PROVIDED INFORMATION
==*==

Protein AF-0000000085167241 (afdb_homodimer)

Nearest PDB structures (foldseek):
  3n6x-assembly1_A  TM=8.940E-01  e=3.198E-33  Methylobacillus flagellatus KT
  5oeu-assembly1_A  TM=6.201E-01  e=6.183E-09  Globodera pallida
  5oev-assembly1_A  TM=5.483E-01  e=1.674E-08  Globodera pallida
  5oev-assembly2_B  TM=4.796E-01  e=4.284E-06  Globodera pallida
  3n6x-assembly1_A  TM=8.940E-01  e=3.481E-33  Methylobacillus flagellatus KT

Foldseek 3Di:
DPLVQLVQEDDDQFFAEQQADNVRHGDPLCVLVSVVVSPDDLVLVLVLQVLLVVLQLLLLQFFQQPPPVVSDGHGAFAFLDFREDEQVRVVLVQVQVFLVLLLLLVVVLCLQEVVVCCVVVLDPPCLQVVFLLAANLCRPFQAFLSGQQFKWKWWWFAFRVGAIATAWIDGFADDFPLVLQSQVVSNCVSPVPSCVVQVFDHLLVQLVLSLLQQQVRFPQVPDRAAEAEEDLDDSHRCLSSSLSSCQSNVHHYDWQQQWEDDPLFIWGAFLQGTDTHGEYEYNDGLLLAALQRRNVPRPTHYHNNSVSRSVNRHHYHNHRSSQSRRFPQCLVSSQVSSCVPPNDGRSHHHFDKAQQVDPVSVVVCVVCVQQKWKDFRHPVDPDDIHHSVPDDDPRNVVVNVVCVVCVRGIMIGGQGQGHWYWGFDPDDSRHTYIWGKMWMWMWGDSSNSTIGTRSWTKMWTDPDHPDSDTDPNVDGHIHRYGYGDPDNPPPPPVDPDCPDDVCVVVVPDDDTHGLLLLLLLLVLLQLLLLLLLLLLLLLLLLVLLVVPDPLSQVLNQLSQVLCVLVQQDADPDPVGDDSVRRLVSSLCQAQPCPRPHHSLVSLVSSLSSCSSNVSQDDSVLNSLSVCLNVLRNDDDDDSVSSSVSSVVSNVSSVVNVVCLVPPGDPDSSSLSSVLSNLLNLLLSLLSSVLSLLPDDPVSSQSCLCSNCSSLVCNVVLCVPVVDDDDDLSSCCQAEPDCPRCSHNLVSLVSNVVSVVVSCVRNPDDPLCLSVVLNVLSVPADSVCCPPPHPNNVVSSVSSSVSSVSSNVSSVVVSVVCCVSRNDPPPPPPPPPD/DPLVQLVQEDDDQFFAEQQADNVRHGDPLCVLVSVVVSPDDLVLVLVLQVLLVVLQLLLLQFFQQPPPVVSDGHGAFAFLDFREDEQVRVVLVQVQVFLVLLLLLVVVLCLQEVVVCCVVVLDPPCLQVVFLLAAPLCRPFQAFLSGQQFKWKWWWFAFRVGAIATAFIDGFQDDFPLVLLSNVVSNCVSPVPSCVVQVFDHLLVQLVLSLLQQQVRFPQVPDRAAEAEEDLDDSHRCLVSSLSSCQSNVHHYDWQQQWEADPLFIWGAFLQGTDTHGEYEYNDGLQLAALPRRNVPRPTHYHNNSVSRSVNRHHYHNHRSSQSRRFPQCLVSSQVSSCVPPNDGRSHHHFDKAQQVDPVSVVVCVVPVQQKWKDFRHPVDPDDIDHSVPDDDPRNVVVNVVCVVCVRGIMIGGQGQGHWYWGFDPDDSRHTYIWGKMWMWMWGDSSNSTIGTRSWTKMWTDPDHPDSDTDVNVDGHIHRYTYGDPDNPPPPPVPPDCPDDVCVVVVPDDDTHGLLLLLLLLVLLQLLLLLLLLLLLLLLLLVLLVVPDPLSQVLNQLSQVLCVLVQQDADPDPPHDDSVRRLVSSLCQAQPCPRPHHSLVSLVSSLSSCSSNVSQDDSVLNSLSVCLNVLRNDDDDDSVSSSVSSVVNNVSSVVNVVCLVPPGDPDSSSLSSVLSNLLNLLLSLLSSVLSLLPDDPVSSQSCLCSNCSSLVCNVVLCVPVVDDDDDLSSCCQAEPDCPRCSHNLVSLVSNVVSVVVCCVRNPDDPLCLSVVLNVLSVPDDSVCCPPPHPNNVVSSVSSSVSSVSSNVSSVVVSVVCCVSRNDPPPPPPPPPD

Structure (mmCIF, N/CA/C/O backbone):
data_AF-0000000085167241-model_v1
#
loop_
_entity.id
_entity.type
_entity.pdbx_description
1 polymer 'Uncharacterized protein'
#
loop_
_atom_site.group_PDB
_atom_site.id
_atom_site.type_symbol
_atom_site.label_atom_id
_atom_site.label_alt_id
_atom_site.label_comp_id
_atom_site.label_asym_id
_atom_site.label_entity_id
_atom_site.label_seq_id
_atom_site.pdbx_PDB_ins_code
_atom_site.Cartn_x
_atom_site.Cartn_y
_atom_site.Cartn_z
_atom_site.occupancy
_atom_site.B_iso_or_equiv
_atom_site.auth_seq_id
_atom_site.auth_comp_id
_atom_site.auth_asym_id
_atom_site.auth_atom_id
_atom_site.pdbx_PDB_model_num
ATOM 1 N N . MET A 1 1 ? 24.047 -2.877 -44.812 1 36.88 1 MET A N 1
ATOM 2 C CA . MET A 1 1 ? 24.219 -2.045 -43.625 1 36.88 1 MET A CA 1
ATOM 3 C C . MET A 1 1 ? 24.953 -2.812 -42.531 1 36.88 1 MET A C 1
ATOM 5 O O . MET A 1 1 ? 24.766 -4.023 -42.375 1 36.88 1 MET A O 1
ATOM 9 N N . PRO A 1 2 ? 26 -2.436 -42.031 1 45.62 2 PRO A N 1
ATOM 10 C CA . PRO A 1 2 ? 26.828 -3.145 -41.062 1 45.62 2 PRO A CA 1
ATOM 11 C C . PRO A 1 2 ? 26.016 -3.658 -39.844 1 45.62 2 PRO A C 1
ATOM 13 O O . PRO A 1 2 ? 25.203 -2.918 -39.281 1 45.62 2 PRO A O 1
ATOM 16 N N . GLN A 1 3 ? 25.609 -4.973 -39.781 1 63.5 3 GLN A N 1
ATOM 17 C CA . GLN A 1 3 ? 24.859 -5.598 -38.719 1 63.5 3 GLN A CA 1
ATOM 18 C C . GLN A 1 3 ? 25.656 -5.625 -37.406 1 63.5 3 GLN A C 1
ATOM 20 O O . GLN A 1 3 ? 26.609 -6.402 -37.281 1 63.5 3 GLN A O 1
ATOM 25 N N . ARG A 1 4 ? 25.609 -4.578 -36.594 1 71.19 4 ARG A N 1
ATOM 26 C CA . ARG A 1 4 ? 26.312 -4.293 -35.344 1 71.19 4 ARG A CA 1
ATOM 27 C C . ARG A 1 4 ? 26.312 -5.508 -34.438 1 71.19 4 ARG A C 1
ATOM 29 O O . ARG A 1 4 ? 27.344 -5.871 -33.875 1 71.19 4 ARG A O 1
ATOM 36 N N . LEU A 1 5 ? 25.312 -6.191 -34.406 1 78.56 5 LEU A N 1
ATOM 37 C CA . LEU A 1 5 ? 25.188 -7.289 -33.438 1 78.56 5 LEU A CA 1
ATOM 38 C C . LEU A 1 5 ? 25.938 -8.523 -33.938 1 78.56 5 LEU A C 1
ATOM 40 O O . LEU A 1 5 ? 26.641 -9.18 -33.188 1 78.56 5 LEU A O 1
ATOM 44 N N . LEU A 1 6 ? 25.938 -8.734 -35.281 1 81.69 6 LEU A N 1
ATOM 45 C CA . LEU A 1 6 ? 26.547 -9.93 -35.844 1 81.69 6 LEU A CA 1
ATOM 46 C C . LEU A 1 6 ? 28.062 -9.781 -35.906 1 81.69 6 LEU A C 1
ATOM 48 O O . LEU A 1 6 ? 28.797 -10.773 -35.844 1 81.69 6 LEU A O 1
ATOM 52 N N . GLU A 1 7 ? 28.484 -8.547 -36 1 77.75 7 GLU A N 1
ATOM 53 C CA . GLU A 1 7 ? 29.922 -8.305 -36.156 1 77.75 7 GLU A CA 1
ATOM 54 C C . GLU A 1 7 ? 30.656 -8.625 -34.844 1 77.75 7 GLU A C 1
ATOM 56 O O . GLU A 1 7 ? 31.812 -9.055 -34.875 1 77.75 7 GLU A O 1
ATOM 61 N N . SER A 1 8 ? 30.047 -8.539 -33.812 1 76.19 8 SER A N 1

==*==

TO DO
Return, word for word, every line from the line with "ATOM 26 C CA" to the final line of the data.

OUTPUT
ATOM 26 C CA . ARG A 1 4 ? 26.312 -4.293 -35.344 1 71.19 4 ARG A CA 1
ATOM 27 C C . ARG A 1 4 ? 26.312 -5.508 -34.438 1 71.19 4 ARG A C 1
ATOM 29 O O . ARG A 1 4 ? 27.344 -5.871 -33.875 1 71.19 4 ARG A O 1
ATOM 36 N N . LEU A 1 5 ? 25.312 -6.191 -34.406 1 78.56 5 LEU A N 1
ATOM 37 C CA . LEU A 1 5 ? 25.188 -7.289 -33.438 1 78.56 5 LEU A CA 1
ATOM 38 C C . LEU A 1 5 ? 25.938 -8.523 -33.938 1 78.56 5 LEU A C 1
ATOM 40 O O . LEU A 1 5 ? 26.641 -9.18 -33.188 1 78.56 5 LEU A O 1
ATOM 44 N N . LEU A 1 6 ? 25.938 -8.734 -35.281 1 81.69 6 LEU A N 1
ATOM 45 C CA . LEU A 1 6 ? 26.547 -9.93 -35.844 1 81.69 6 LEU A CA 1
ATOM 46 C C . LEU A 1 6 ? 28.062 -9.781 -35.906 1 81.69 6 LEU A C 1
ATOM 48 O O . LEU A 1 6 ? 28.797 -10.773 -35.844 1 81.69 6 LEU A O 1
ATOM 52 N N . GLU A 1 7 ? 28.484 -8.547 -36 1 77.75 7 GLU A N 1
ATOM 53 C CA . GLU A 1 7 ? 29.922 -8.305 -36.156 1 77.75 7 GLU A CA 1
ATOM 54 C C . GLU A 1 7 ? 30.656 -8.625 -34.844 1 77.75 7 GLU A C 1
ATOM 56 O O . GLU A 1 7 ? 31.812 -9.055 -34.875 1 77.75 7 GLU A O 1
ATOM 61 N N . SER A 1 8 ? 30.047 -8.539 -33.812 1 76.19 8 SER A N 1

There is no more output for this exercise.